Qualifire is Now Available on LiteLLM

We are thrilled to announce that Qualifire is now a native guardrails provider for LiteLLM, the leading open-source LLM gateway.

While our partnership with Portkey focuses on enterprise infrastructure and governance, our work with LiteLLM is all about the builders—giving developers the flexibility to implement robust "Guardrails as Code" directly within their existing open-source workflows.

LiteLLM has become the industry standard for standardizing I/O across 100+ LLMs. With this integration, we are bringing that same level of standardization to AI Safety. You can now switch models, providers, and parameters instantly, while keeping a consistent, high-performance safety layer active across everything.

Guardrails as Code

The power of LiteLLM lies in its simplicity: a single config.yaml file controls your entire generative AI footprint. We designed the Qualifire integration to fit perfectly into this philosophy.

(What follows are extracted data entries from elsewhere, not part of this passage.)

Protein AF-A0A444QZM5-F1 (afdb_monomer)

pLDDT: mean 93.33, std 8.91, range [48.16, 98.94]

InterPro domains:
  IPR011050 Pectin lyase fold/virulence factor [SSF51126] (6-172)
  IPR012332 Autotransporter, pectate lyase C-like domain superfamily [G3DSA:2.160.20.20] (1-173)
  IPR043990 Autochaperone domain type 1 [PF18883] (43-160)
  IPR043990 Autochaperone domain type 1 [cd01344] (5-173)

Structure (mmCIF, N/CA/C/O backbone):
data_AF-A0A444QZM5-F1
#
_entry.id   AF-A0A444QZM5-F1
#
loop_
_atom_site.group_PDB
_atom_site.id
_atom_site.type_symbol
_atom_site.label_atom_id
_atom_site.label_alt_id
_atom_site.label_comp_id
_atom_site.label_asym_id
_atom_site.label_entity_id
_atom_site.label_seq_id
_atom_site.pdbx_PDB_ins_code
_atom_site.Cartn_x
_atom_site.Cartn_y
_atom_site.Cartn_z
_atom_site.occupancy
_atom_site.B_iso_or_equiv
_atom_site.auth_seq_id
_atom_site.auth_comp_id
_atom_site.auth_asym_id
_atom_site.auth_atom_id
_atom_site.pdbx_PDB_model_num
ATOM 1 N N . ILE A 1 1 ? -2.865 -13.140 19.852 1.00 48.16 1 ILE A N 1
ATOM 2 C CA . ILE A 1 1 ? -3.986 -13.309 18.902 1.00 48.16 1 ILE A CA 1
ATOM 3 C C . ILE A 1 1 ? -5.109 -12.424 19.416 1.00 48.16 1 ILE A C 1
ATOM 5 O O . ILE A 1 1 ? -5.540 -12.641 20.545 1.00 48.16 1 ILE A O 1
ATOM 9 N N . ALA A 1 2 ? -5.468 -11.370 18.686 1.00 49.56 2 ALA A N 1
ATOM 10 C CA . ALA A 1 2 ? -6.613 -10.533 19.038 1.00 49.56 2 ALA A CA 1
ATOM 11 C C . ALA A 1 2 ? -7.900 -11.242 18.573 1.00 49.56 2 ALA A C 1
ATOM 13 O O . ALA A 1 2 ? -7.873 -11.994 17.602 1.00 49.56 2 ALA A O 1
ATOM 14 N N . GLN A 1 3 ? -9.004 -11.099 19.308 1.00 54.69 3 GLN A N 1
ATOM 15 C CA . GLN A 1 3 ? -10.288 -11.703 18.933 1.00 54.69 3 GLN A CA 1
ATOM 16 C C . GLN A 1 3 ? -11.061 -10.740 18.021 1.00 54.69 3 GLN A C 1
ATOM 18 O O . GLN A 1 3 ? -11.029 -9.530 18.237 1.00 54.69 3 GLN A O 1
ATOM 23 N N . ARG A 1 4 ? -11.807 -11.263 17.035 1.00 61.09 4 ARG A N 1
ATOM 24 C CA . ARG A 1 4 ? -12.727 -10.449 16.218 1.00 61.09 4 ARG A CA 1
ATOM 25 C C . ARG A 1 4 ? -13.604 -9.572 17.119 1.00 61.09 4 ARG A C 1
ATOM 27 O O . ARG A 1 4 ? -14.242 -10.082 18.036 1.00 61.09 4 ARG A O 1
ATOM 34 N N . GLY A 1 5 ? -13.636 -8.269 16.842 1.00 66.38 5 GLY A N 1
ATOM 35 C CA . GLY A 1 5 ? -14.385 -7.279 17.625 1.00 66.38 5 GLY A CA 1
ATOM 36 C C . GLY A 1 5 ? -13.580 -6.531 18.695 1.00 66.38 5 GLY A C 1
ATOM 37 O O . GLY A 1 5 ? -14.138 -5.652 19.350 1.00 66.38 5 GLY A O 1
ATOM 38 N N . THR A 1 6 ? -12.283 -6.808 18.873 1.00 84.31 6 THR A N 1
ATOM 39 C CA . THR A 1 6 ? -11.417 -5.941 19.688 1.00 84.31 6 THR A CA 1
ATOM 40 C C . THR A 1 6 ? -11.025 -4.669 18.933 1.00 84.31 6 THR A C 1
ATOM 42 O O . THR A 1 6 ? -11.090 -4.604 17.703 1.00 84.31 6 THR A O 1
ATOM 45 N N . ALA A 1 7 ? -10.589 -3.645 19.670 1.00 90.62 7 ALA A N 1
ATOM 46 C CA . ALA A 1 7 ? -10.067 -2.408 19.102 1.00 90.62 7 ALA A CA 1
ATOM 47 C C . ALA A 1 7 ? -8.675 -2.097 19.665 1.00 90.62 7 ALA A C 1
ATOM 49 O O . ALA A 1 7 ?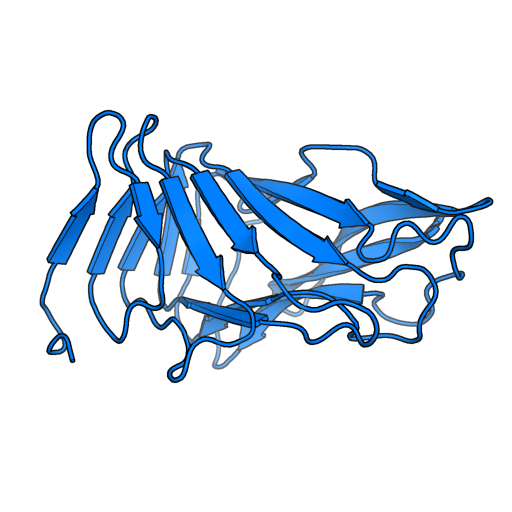 -8.467 -2.118 20.878 1.00 90.62 7 ALA A O 1
ATOM 50 N N . LEU A 1 8 ? -7.738 -1.759 18.780 1.00 94.31 8 LEU A N 1
ATOM 51 C CA . LEU A 1 8 ? -6.432 -1.208 19.112 1.00 94.31 8 LEU A CA 1
ATOM 52 C C . LEU A 1 8 ? -6.386 0.255 18.670 1.00 94.31 8 LEU A C 1
ATOM 54 O O . LEU A 1 8 ? -6.598 0.578 17.501 1.00 94.31 8 LEU A O 1
ATOM 58 N N . LYS A 1 9 ? -6.070 1.152 19.601 1.00 95.81 9 LYS A N 1
ATOM 59 C CA . LYS A 1 9 ? -5.902 2.575 19.311 1.00 95.81 9 LYS A CA 1
ATOM 60 C C . LYS A 1 9 ? -4.460 2.981 19.587 1.00 95.81 9 LYS A C 1
ATOM 62 O O . LYS A 1 9 ? -4.012 2.914 20.727 1.00 95.81 9 LYS A O 1
ATOM 67 N N . LEU A 1 10 ? -3.753 3.414 18.549 1.00 96.44 10 LEU A N 1
ATOM 68 C CA . LEU A 1 10 ? -2.413 3.981 18.656 1.00 96.44 10 LEU A CA 1
ATOM 69 C C . LEU A 1 10 ? -2.535 5.509 18.619 1.00 96.44 10 LEU A C 1
ATOM 71 O O . LEU A 1 10 ? -3.093 6.077 17.677 1.00 96.44 10 LEU A O 1
ATOM 75 N N . THR A 1 11 ? -2.054 6.177 19.667 1.00 95.81 11 THR A N 1
ATOM 76 C CA . THR A 1 11 ? -2.196 7.631 19.860 1.00 95.81 11 THR A CA 1
ATOM 77 C C . THR A 1 11 ? -0.871 8.290 20.20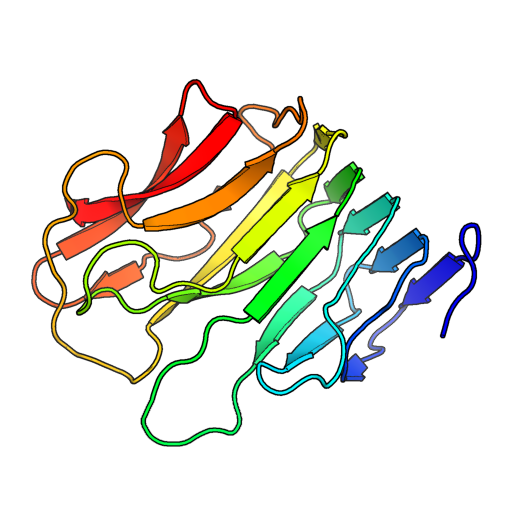1 1.00 95.81 11 THR A C 1
ATOM 79 O O . THR A 1 11 ? 0.067 7.612 20.603 1.00 95.81 11 THR A O 1
ATOM 82 N N . GLY A 1 12 ? -0.800 9.621 20.106 1.00 94.19 12 GLY A N 1
ATOM 83 C CA . GLY A 1 12 ? 0.451 10.341 20.349 1.00 94.19 12 GLY A CA 1
ATOM 84 C C . GLY A 1 12 ? 1.554 9.815 19.432 1.00 94.19 12 GLY A C 1
ATOM 85 O O . GLY A 1 12 ? 1.264 9.434 18.304 1.00 94.19 12 GLY A O 1
ATOM 86 N N . SER A 1 13 ? 2.785 9.742 19.930 1.00 95.75 13 SER A N 1
ATOM 87 C CA . SER A 1 13 ? 3.947 9.245 19.177 1.00 95.75 13 SER A CA 1
ATOM 88 C C . SER A 1 13 ? 4.198 7.741 19.361 1.00 95.75 13 SER A C 1
ATOM 90 O O . SER A 1 13 ? 5.345 7.296 19.337 1.00 95.75 13 SER A O 1
ATOM 92 N N . THR A 1 14 ? 3.155 6.942 19.623 1.00 97.69 14 THR A N 1
ATOM 93 C CA . THR A 1 14 ? 3.309 5.491 19.806 1.00 97.69 14 THR A CA 1
ATOM 94 C C . THR A 1 14 ? 3.831 4.826 18.535 1.00 97.69 14 THR A C 1
ATOM 96 O O . THR A 1 14 ? 3.341 5.088 17.436 1.00 97.69 14 THR A O 1
ATOM 99 N N . VAL A 1 15 ? 4.778 3.903 18.709 1.00 98.00 15 VAL A N 1
ATOM 100 C CA . VAL A 1 15 ? 5.305 3.045 17.646 1.00 98.00 15 VAL A CA 1
ATOM 101 C C . VAL A 1 15 ? 4.953 1.593 17.952 1.00 98.00 15 VAL A C 1
ATOM 103 O O . VAL A 1 15 ? 5.348 1.062 18.989 1.00 98.00 15 VAL A O 1
ATOM 106 N N . LEU A 1 16 ? 4.236 0.943 17.038 1.00 97.19 16 LEU A N 1
ATOM 107 C CA . LEU A 1 16 ? 4.004 -0.498 17.054 1.00 97.19 16 LEU A CA 1
ATOM 108 C C . LEU A 1 16 ? 4.927 -1.178 16.041 1.00 97.19 16 LEU A C 1
ATOM 110 O O . LEU A 1 16 ? 4.974 -0.771 14.884 1.00 97.19 16 LEU A O 1
ATOM 114 N N . ASN A 1 17 ? 5.611 -2.244 16.455 1.00 95.88 17 ASN A N 1
ATOM 115 C CA . ASN A 1 17 ? 6.415 -3.088 15.571 1.00 95.88 17 ASN A CA 1
ATOM 116 C C . ASN A 1 17 ? 5.840 -4.505 15.571 1.00 95.88 17 ASN A C 1
ATOM 118 O O . ASN A 1 17 ? 5.794 -5.140 16.624 1.00 95.88 17 ASN A O 1
ATOM 122 N N . GLY A 1 18 ? 5.422 -5.001 14.407 1.00 94.56 18 GLY A N 1
ATOM 123 C CA . GLY A 1 18 ? 4.886 -6.354 14.252 1.00 94.56 18 GLY A CA 1
ATOM 124 C C . GLY A 1 18 ? 3.562 -6.398 13.497 1.00 94.56 18 GLY A C 1
ATOM 125 O O . GLY A 1 18 ? 3.063 -5.381 13.019 1.00 94.56 18 GLY A O 1
ATOM 126 N N . ALA A 1 19 ? 3.001 -7.597 13.378 1.00 93.12 19 ALA A N 1
ATOM 127 C CA . ALA A 1 19 ? 1.701 -7.805 12.754 1.00 93.12 19 ALA A CA 1
ATOM 128 C C . ALA A 1 19 ? 0.545 -7.641 13.751 1.00 93.12 19 ALA A C 1
ATOM 130 O O . ALA A 1 19 ? 0.7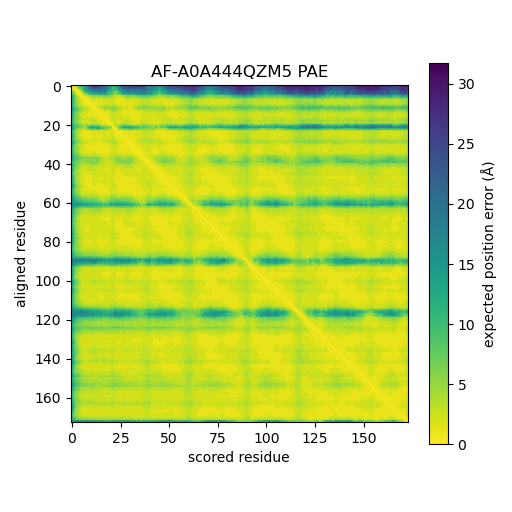09 -7.792 14.962 1.00 93.12 19 ALA A O 1
ATOM 131 N N . ILE A 1 20 ? -0.635 -7.355 13.209 1.00 91.69 20 ILE A N 1
ATOM 132 C CA . ILE A 1 20 ? -1.913 -7.299 13.925 1.00 91.69 20 ILE A CA 1
ATOM 133 C C . ILE A 1 20 ? -2.830 -8.353 13.303 1.00 91.69 20 ILE A C 1
ATOM 135 O O . ILE A 1 20 ? -2.944 -8.378 12.087 1.00 91.69 20 ILE A O 1
ATOM 139 N N . ASP A 1 21 ? -3.486 -9.197 14.099 1.00 85.50 21 ASP A N 1
ATOM 140 C CA . ASP A 1 21 ? -4.302 -10.310 13.586 1.00 85.50 21 ASP A CA 1
ATOM 141 C C . ASP A 1 21 ? -5.433 -10.704 14.564 1.00 85.50 21 ASP A C 1
ATOM 143 O O . ASP A 1 21 ? -5.129 -11.115 15.696 1.00 85.50 21 ASP A O 1
ATOM 147 N N . PRO A 1 22 ? -6.719 -10.636 14.154 1.00 81.62 22 PRO A N 1
ATOM 148 C CA . PRO A 1 22 ? -7.412 -9.506 13.527 1.00 81.62 22 PRO A CA 1
ATOM 149 C C . PRO A 1 22 ? -8.124 -8.612 14.568 1.00 81.62 22 PRO A C 1
ATOM 151 O O . PRO A 1 22 ? -8.666 -9.100 15.558 1.00 81.62 22 PRO A O 1
ATOM 154 N N . THR A 1 23 ? -8.139 -7.291 14.361 1.00 86.12 23 THR A N 1
ATOM 155 C CA . THR A 1 23 ? -8.777 -6.307 15.269 1.00 86.12 23 THR A CA 1
ATOM 156 C C . THR A 1 23 ? -9.147 -5.031 14.505 1.00 86.12 23 THR A C 1
ATOM 158 O O . THR A 1 23 ? -8.558 -4.758 13.462 1.00 86.12 23 THR A O 1
ATOM 161 N N . ASN A 1 24 ? -10.056 -4.208 15.033 1.00 94.06 24 ASN A N 1
ATOM 162 C CA . ASN A 1 24 ? -10.238 -2.832 14.557 1.00 94.06 24 ASN A CA 1
ATOM 163 C C . ASN A 1 24 ? -9.051 -1.970 14.989 1.00 94.06 24 ASN A C 1
ATOM 165 O O . ASN A 1 24 ? -8.594 -2.086 16.127 1.00 94.06 24 ASN A O 1
ATOM 169 N N . VAL A 1 25 ? -8.559 -1.094 14.117 1.00 96.75 25 VAL A N 1
ATOM 170 C CA . VAL A 1 25 ? -7.373 -0.275 14.375 1.00 96.75 25 VAL A CA 1
ATOM 171 C C . VAL A 1 25 ? -7.661 1.199 14.110 1.00 96.75 25 VAL A C 1
ATOM 173 O O . VAL A 1 25 ? -8.182 1.588 13.070 1.00 96.75 25 VAL A O 1
ATOM 176 N N . THR A 1 26 ? -7.269 2.057 15.048 1.00 97.88 26 THR A N 1
ATOM 177 C CA . THR A 1 26 ? -7.191 3.507 14.835 1.00 97.88 26 THR A CA 1
ATOM 178 C C . THR A 1 26 ? -5.751 3.970 15.014 1.00 97.88 26 THR A C 1
ATOM 180 O O . THR A 1 26 ? -5.203 3.854 16.112 1.00 97.88 26 THR A O 1
ATOM 183 N N . LEU A 1 27 ? -5.154 4.524 13.956 1.00 97.88 27 LEU A N 1
ATOM 184 C CA . LEU A 1 27 ? -3.873 5.231 14.004 1.00 97.88 27 LEU A CA 1
ATOM 185 C C . LEU A 1 27 ? -4.126 6.739 14.003 1.00 97.88 27 LEU A C 1
ATOM 187 O O . LEU A 1 27 ? -4.513 7.293 12.975 1.00 97.88 27 LEU A O 1
ATOM 191 N N . ALA A 1 28 ? -3.864 7.409 15.127 1.00 98.19 28 ALA A N 1
ATOM 192 C CA . ALA A 1 28 ? -3.828 8.871 15.178 1.00 98.19 28 ALA A CA 1
ATOM 193 C C . ALA A 1 28 ? -2.601 9.430 14.430 1.00 98.19 28 ALA A C 1
ATOM 195 O O . ALA A 1 28 ? -1.637 8.706 14.199 1.00 98.19 28 ALA A O 1
ATOM 196 N N . SER A 1 29 ? -2.602 10.726 14.103 1.00 96.94 29 SER A N 1
ATOM 197 C CA . SER A 1 29 ? -1.603 11.360 13.223 1.00 96.94 29 SER A CA 1
ATOM 198 C C . SER A 1 29 ? -0.136 11.227 13.649 1.00 96.94 29 SER A C 1
ATOM 200 O O . SER A 1 29 ? 0.737 11.181 12.789 1.00 96.94 29 SER A O 1
ATOM 202 N N . GLY A 1 30 ? 0.153 11.128 14.949 1.00 95.62 30 GLY A N 1
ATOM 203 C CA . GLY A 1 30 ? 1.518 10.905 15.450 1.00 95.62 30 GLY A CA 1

Instead of managing complex webhooks or separate proxy servers, you can now define your safety logic declaratively alongside your model definitions. This means your guardrails can be version-controlled, code-reviewed, and deployed just like any other part of your stack.

Here is how simple it is to add production-grade protection to any model:

guardrails:
  - guardrail_name: "qualifire-guard"
    litellm_params:
      guardrail: qualifire
      mode: "during_call" 
      api_key: os.environ/QUALIFIRE_API_KEY
      prompt_injections: true
      hallucinations_check: true

`‍`
Engineered for Latency and Flexibility

One size rarely fits all in production. Some checks need to happen before the model even sees the prompt; others need to verify the output before the user sees it.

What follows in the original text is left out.